Restate word for word the lines of the material below, from the line with "ATOM 113 C CA" to the line with "ATOM 135 N N", both lines included, and no others.

____

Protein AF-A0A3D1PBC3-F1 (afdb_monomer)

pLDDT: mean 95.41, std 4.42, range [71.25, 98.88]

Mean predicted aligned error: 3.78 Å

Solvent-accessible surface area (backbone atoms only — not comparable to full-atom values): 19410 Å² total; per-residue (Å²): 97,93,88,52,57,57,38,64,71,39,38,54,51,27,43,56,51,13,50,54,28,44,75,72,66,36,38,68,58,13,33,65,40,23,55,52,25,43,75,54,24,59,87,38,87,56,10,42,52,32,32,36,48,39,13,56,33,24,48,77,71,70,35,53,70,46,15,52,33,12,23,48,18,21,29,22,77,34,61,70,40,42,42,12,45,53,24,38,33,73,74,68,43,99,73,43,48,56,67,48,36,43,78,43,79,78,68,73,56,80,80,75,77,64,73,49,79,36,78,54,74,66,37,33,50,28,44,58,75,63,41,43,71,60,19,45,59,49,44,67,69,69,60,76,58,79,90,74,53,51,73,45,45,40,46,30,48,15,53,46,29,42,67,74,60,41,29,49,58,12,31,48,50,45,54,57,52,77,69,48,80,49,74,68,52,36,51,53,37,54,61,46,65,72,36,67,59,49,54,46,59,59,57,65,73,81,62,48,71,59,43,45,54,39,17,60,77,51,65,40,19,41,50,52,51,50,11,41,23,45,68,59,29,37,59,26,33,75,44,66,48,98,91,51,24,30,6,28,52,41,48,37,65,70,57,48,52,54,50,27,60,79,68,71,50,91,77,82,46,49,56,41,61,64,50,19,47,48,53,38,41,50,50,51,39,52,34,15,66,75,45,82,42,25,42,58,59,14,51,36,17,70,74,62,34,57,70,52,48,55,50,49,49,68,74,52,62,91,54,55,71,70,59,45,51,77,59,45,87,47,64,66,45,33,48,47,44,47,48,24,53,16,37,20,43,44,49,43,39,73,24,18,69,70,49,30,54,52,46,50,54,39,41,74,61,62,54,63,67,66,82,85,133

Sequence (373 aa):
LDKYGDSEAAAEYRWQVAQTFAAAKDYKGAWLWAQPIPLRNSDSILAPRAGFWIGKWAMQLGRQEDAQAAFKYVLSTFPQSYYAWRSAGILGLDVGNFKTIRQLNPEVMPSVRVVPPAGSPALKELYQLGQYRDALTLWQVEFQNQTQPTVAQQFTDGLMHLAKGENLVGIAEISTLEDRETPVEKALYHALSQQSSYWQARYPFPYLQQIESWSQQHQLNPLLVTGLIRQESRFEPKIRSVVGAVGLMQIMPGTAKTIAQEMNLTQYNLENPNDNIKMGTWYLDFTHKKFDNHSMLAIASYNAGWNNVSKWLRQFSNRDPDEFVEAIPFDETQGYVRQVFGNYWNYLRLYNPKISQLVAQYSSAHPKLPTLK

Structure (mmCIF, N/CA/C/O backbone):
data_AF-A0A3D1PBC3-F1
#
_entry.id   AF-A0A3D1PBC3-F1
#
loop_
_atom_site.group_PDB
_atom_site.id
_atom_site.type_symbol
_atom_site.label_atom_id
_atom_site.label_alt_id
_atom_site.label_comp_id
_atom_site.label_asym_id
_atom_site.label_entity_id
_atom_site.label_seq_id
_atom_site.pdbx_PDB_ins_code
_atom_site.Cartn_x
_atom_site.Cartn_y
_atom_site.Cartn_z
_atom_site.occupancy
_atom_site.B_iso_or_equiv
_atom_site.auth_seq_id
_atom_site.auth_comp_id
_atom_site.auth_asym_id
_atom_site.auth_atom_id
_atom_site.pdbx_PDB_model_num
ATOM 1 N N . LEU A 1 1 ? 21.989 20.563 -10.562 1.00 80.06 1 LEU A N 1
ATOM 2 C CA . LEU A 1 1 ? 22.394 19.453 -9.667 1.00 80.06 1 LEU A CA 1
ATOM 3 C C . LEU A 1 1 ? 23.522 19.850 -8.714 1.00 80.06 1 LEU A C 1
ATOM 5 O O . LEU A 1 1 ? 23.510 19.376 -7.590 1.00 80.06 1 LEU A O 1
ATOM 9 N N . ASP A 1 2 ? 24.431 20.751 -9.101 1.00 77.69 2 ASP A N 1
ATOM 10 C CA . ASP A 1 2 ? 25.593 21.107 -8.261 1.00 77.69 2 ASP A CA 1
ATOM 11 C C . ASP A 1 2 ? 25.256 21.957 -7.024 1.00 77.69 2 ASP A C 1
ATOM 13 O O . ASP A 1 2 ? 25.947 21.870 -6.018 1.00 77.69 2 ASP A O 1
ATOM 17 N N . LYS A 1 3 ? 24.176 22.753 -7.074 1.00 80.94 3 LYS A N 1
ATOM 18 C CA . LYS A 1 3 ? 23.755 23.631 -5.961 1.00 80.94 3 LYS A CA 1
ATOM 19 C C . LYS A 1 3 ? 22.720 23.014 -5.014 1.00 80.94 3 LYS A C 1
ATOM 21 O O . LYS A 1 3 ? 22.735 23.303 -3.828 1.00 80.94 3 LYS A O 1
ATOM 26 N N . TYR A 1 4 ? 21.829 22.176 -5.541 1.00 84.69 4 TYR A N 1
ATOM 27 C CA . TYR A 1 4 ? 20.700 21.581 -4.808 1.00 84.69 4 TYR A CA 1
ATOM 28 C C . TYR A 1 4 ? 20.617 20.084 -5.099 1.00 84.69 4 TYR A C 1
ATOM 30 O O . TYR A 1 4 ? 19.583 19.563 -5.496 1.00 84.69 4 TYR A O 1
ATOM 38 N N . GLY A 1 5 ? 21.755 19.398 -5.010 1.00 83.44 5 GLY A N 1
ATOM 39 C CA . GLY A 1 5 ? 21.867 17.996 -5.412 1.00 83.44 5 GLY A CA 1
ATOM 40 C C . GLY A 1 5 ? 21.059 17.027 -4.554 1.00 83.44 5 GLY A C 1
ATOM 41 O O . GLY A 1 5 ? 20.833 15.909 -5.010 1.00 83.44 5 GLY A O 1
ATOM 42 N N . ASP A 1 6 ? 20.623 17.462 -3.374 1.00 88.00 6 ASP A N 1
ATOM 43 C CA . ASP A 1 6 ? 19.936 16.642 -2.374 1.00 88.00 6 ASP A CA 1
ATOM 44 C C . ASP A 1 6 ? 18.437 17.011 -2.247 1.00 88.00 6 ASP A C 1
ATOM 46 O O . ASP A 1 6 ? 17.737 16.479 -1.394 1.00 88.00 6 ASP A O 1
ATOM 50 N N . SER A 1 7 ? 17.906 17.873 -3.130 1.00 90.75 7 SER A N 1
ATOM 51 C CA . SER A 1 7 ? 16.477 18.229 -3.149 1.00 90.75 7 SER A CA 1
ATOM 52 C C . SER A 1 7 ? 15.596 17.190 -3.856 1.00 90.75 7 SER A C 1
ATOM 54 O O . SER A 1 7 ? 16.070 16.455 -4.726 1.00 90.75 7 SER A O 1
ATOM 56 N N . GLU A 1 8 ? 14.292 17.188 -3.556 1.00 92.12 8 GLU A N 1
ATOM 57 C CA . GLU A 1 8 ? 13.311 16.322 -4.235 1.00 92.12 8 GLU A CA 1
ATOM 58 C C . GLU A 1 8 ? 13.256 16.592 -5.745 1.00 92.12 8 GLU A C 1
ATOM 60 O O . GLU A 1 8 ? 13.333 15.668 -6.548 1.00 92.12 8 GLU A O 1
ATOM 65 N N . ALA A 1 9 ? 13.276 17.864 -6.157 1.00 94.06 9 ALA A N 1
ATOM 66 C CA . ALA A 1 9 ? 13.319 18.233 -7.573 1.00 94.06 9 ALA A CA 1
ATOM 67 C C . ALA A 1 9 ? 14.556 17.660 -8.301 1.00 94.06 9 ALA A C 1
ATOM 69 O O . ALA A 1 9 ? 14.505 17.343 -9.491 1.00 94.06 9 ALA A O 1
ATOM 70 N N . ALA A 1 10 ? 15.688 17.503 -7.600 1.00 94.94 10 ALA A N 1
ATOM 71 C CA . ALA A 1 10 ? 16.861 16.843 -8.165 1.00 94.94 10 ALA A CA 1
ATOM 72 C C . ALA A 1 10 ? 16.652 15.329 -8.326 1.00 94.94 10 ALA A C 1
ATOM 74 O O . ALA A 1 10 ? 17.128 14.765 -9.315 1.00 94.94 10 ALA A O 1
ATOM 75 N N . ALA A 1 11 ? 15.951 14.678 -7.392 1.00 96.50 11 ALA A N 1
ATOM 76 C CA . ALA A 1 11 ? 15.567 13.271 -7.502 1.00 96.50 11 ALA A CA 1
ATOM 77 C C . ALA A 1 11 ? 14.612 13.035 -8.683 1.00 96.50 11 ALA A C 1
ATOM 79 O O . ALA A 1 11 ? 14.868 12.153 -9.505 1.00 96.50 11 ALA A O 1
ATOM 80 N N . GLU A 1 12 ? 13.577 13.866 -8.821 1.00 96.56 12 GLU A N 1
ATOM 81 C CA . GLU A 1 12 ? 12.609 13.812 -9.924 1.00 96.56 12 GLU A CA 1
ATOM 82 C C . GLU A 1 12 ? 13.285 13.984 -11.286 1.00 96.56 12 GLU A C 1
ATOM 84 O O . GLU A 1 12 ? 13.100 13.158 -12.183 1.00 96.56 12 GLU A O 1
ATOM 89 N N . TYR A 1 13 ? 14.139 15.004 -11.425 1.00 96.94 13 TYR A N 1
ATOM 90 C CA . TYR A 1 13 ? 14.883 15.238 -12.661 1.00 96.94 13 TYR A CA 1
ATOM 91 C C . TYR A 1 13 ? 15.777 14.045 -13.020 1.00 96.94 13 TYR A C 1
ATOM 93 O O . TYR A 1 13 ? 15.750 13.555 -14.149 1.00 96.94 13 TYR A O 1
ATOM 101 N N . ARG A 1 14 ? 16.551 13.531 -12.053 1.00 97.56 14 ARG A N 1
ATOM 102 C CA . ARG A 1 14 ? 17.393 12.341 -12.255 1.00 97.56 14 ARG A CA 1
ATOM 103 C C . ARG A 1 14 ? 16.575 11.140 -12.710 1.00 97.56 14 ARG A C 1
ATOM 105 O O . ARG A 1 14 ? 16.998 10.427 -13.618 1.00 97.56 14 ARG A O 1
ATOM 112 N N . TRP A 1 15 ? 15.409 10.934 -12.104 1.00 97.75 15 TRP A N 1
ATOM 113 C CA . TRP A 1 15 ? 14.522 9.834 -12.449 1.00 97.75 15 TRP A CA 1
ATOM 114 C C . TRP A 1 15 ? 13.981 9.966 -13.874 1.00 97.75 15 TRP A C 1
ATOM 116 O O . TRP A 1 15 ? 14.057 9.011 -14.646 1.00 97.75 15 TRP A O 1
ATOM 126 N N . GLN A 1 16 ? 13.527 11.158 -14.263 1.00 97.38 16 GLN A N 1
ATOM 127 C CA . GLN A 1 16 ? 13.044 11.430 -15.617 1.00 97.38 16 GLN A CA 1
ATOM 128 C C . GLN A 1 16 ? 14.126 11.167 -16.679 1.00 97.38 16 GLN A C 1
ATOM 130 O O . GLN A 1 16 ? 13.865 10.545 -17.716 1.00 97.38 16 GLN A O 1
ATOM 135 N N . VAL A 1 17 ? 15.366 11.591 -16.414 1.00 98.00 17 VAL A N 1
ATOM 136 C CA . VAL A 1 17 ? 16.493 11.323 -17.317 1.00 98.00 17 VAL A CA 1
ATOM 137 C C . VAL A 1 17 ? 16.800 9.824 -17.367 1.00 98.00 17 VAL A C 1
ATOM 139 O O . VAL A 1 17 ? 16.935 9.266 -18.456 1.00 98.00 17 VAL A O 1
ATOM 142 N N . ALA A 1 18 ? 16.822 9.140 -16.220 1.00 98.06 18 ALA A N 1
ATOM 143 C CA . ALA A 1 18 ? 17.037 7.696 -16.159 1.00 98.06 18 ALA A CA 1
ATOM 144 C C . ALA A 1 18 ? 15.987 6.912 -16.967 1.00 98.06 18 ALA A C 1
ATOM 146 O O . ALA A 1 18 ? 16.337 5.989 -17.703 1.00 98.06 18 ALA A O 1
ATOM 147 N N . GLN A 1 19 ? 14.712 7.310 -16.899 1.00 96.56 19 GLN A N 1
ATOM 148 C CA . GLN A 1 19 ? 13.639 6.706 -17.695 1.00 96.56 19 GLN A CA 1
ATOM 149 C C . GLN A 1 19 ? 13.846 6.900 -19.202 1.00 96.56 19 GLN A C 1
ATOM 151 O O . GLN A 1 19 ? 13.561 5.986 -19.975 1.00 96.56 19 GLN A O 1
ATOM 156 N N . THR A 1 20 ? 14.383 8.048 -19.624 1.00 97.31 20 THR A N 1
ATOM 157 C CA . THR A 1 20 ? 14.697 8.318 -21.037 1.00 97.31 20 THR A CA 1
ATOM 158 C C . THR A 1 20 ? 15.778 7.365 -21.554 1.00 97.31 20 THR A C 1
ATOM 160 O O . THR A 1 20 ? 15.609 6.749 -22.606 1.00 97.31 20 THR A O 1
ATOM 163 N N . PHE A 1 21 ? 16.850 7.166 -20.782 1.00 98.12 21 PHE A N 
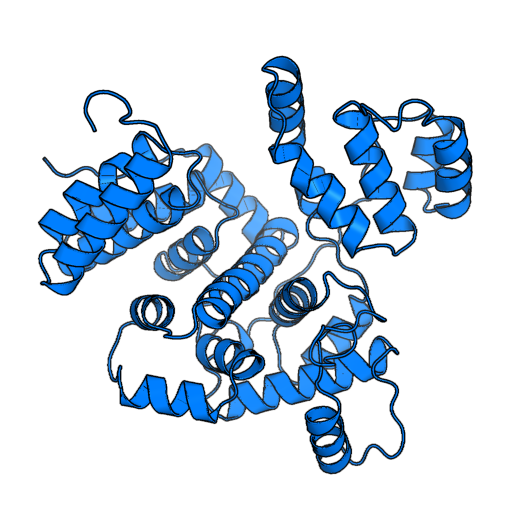1
ATOM 164 C CA . PHE A 1 21 ? 17.889 6.184 -21.109 1.00 98.12 21 PHE A CA 1
ATOM 165 C C . PHE A 1 21 ? 17.346 4.747 -21.121 1.00 98.12 21 PHE A C 1
ATOM 167 O O . PHE A 1 21 ? 17.608 3.994 -22.059 1.00 98.12 21 PHE A O 1
ATOM 174 N N . ALA A 1 22 ? 16.528 4.377 -20.130 1.00 95.88 22 ALA A N 1
ATOM 175 C CA . ALA A 1 22 ? 15.921 3.049 -20.061 1.00 95.88 22 ALA A CA 1
ATOM 176 C C . ALA A 1 22 ? 14.995 2.770 -21.258 1.00 95.88 22 ALA A C 1
ATOM 178 O O . ALA A 1 22 ? 15.027 1.672 -21.813 1.00 95.88 22 ALA A O 1
ATOM 179 N N . ALA A 1 23 ? 14.217 3.763 -21.702 1.00 93.38 23 ALA A N 1
ATOM 180 C CA . ALA A 1 23 ? 13.374 3.660 -22.894 1.00 93.38 23 ALA A CA 1
ATOM 181 C C . ALA A 1 23 ? 14.198 3.456 -24.178 1.00 93.38 23 ALA A C 1
ATOM 183 O O . ALA A 1 23 ? 13.777 2.719 -25.070 1.00 93.38 23 ALA A O 1
ATOM 184 N N . ALA A 1 24 ? 15.397 4.043 -24.243 1.00 96.44 24 ALA A N 1
ATOM 185 C CA . ALA A 1 24 ? 16.374 3.817 -25.308 1.00 96.44 24 ALA A CA 1
ATOM 186 C C . ALA A 1 24 ? 17.175 2.505 -25.152 1.00 96.44 24 ALA A C 1
ATOM 188 O O . ALA A 1 24 ? 18.063 2.234 -25.958 1.00 96.44 24 ALA A O 1
ATOM 189 N N . LYS A 1 25 ? 16.867 1.682 -24.135 1.00 95.56 25 LYS A N 1
ATOM 190 C CA . LYS A 1 25 ? 17.598 0.459 -23.749 1.00 95.56 25 LYS A CA 1
ATOM 191 C C . LYS A 1 25 ? 19.061 0.691 -23.348 1.00 95.56 25 LYS A C 1
ATOM 193 O O . LYS A 1 25 ? 19.832 -0.262 -23.254 1.00 95.56 25 LYS A O 1
ATOM 198 N N . ASP A 1 26 ? 19.443 1.931 -23.049 1.00 97.94 26 ASP A N 1
ATOM 199 C CA . ASP A 1 26 ? 20.725 2.239 -22.419 1.00 97.94 26 ASP A CA 1
ATOM 200 C C . ASP A 1 26 ? 20.596 2.094 -20.898 1.00 97.94 26 ASP A C 1
ATOM 202 O O . ASP A 1 26 ? 20.441 3.050 -20.135 1.00 97.94 26 ASP A O 1
ATOM 206 N N . TYR A 1 27 ? 20.643 0.844 -20.446 1.00 97.88 27 TYR A N 1
ATOM 207 C CA . TYR A 1 27 ? 20.513 0.505 -19.031 1.00 97.88 27 TYR A CA 1
ATOM 208 C C . TYR A 1 27 ? 21.699 0.986 -18.186 1.00 97.88 27 TYR A C 1
ATOM 210 O O . TYR A 1 27 ? 21.545 1.210 -16.984 1.00 97.88 27 TYR A O 1
ATOM 218 N N . LYS A 1 28 ? 22.874 1.188 -18.799 1.00 98.00 28 LYS A N 1
ATOM 219 C CA . LYS A 1 28 ? 24.041 1.750 -18.109 1.00 98.00 28 LYS A CA 1
ATOM 220 C C . LYS A 1 28 ? 23.812 3.232 -17.813 1.00 98.00 28 LYS A C 1
ATOM 222 O O . LYS A 1 28 ? 23.998 3.654 -16.672 1.00 98.00 28 LYS A O 1
ATOM 227 N N . GLY A 1 29 ? 23.370 4.000 -18.810 1.00 98.12 29 GLY A N 1
ATOM 228 C CA . GLY A 1 29 ? 22.988 5.401 -18.647 1.00 98.12 29 GLY A CA 1
ATOM 229 C C . GLY A 1 29 ? 21.851 5.567 -17.641 1.00 98.12 29 GLY A C 1
ATOM 230 O O . GLY A 1 29 ? 21.951 6.385 -16.726 1.00 98.12 29 GLY A O 1
ATOM 231 N N . ALA A 1 30 ? 20.818 4.725 -17.737 1.00 98.31 30 ALA A N 1
ATOM 232 C CA . ALA A 1 30 ? 19.690 4.737 -16.809 1.00 98.31 30 ALA A CA 1
ATOM 233 C C . ALA A 1 30 ? 20.139 4.536 -15.354 1.00 98.31 30 ALA A C 1
ATOM 235 O O . ALA A 1 30 ? 19.787 5.326 -14.475 1.00 98.31 30 ALA A O 1
ATOM 236 N N . TRP A 1 31 ? 20.984 3.529 -15.109 1.00 98.19 31 TRP A N 1
ATOM 237 C CA . TRP A 1 31 ? 21.558 3.280 -13.789 1.00 98.19 31 TRP A CA 1
ATOM 238 C C . TRP A 1 31 ? 22.339 4.494 -13.289 1.00 98.19 31 TRP A C 1
ATOM 240 O O . TRP A 1 31 ? 22.059 4.970 -12.188 1.00 98.19 31 TRP A O 1
ATOM 250 N N . LEU A 1 32 ? 23.292 5.017 -14.068 1.00 97.88 32
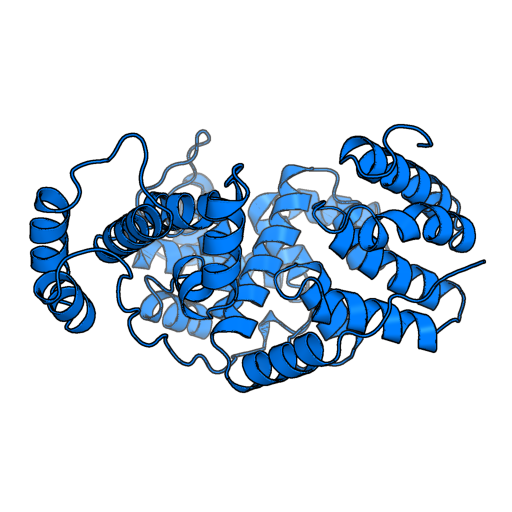 LEU A N 1
ATOM 251 C CA . LEU A 1 32 ? 24.140 6.142 -13.649 1.00 97.88 32 LEU A CA 1
ATOM 252 C C . LEU A 1 32 ? 23.317 7.360 -13.205 1.00 97.88 32 LEU A C 1
ATOM 254 O O . LEU A 1 32 ? 23.661 8.004 -12.214 1.00 97.88 32 LEU A O 1
ATOM 258 N N . TRP A 1 33 ? 22.205 7.639 -13.890 1.00 97.81 33 TRP A N 1
ATOM 259 C CA . TRP A 1 33 ? 21.296 8.726 -13.528 1.00 97.81 33 TRP A CA 1
ATOM 260 C C . TRP A 1 33 ? 20.439 8.430 -12.297 1.00 97.81 33 TRP A C 1
ATOM 262 O O . TRP A 1 33 ? 20.210 9.335 -11.495 1.00 97.81 33 TRP A O 1
ATOM 272 N N . ALA A 1 34 ? 19.996 7.186 -12.107 1.00 97.88 34 ALA A N 1
ATOM 273 C CA . ALA A 1 34 ? 19.168 6.816 -10.962 1.00 97.88 34 ALA A CA 1
ATOM 274 C C . ALA A 1 34 ? 19.966 6.614 -9.666 1.00 97.88 34 ALA A C 1
ATOM 276 O O . ALA A 1 34 ? 19.443 6.876 -8.590 1.00 97.88 34 ALA A O 1
ATOM 277 N N . GLN A 1 35 ? 21.223 6.168 -9.741 1.00 96.88 35 GLN A N 1
ATOM 278 C CA . GLN A 1 35 ? 22.056 5.810 -8.584 1.00 96.88 35 GLN A CA 1
ATOM 279 C C . GLN A 1 35 ? 22.175 6.894 -7.502 1.00 96.88 35 GLN A C 1
ATOM 281 O O . GLN A 1 35 ? 22.130 6.543 -6.322 1.00 96.88 35 GLN A O 1
ATOM 286 N N . PRO A 1 36 ? 22.302 8.194 -7.823 1.00 96.25 36 PRO A N 1
ATOM 287 C CA . PRO A 1 36 ? 22.353 9.221 -6.793 1.00 96.25 36 PRO A CA 1
ATOM 288 C C . PRO A 1 36 ? 21.051 9.360 -5.998 1.00 96.25 36 PRO A C 1
ATOM 290 O O . PRO A 1 36 ? 21.116 9.846 -4.878 1.00 96.25 36 PRO A O 1
ATOM 293 N N . ILE A 1 37 ? 19.897 8.945 -6.533 1.00 97.56 37 ILE A N 1
ATOM 294 C CA . ILE A 1 37 ? 18.594 9.106 -5.870 1.00 97.56 37 ILE A CA 1
ATOM 295 C C . ILE A 1 37 ? 18.579 8.381 -4.510 1.00 97.56 37 ILE A C 1
ATOM 297 O O . ILE A 1 37 ? 18.479 9.060 -3.496 1.00 97.56 37 ILE A O 1
ATOM 301 N N . PRO A 1 38 ? 18.769 7.050 -4.418 1.00 96.62 38 PRO A N 1
ATOM 302 C CA . PRO A 1 38 ? 18.793 6.366 -3.124 1.00 96.62 38 PRO A CA 1
ATOM 303 C C . PRO A 1 38 ? 19.986 6.750 -2.233 1.00 96.62 38 PRO A C 1
ATOM 305 O O . PRO A 1 38 ? 19.906 6.604 -1.018 1.00 96.62 38 PRO A O 1
ATOM 308 N N . LEU A 1 39 ? 21.094 7.228 -2.813 1.00 93.75 39 LEU A N 1
ATOM 309 C CA . LEU A 1 39 ? 22.321 7.538 -2.067 1.00 93.75 39 LEU A CA 1
ATOM 310 C C . LEU A 1 39 ? 22.361 8.957 -1.486 1.00 93.75 39 LEU A C 1
ATOM 312 O O . LEU A 1 39 ? 23.037 9.177 -0.486 1.00 93.75 39 LEU A O 1
ATOM 316 N N . ARG A 1 40 ? 21.705 9.922 -2.137 1.00 93.00 40 ARG A N 1
ATOM 317 C CA . ARG A 1 40 ? 21.738 11.350 -1.772 1.00 93.00 40 ARG A CA 1
ATOM 318 C C . ARG A 1 40 ? 20.371 11.911 -1.405 1.00 93.00 40 ARG A C 1
ATOM 320 O O . ARG A 1 40 ? 20.291 12.843 -0.620 1.00 93.00 40 ARG A O 1
ATOM 327 N N . ASN A 1 41 ? 19.311 11.348 -1.974 1.00 92.75 41 ASN A N 1
ATOM 328 C CA . ASN A 1 41 ? 17.924 11.730 -1.738 1.00 92.75 41 ASN A CA 1
ATOM 329 C C . ASN A 1 41 ? 17.181 10.575 -1.052 1.00 92.75 41 ASN A C 1
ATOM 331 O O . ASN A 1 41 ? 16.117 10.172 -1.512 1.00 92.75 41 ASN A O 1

____

* Exercise result *
ATOM 113 C CA . TRP A 1 15 ? 14.522 9.834 -12.449 1.00 97.75 15 TRP A CA 1
ATOM 114 C C . TRP A 1 15 ? 13.981 9.966 -13.874 1.00 97.75 15 TRP A C 1
ATOM 116 O O . TRP A 1 15 ? 14.057 9.011 -14.646 1.00 97.75 15 TRP A O 1
ATOM 126 N N . GLN A 1 16 ? 13.527 11.158 -14.263 1.00 97.38 16 GLN A N 1
ATOM 127 C CA . GLN A 1 16 ? 13.044 11.430 -15.617 1.00 97.38 16 GLN A CA 1
ATOM 128 C C . GLN A 1 16 ? 14.126 11.167 -16.679 1.00 97.38 16 GLN A C 1
ATOM 130 O O . GLN A 1 16 ? 13.865 10.545 -17.716 1.00 97.38 16 GLN A O 1
ATOM 135 N N . VAL A 1 17 ? 15.366 11.591 -16.414 1.00 98.00 17 VAL A N 1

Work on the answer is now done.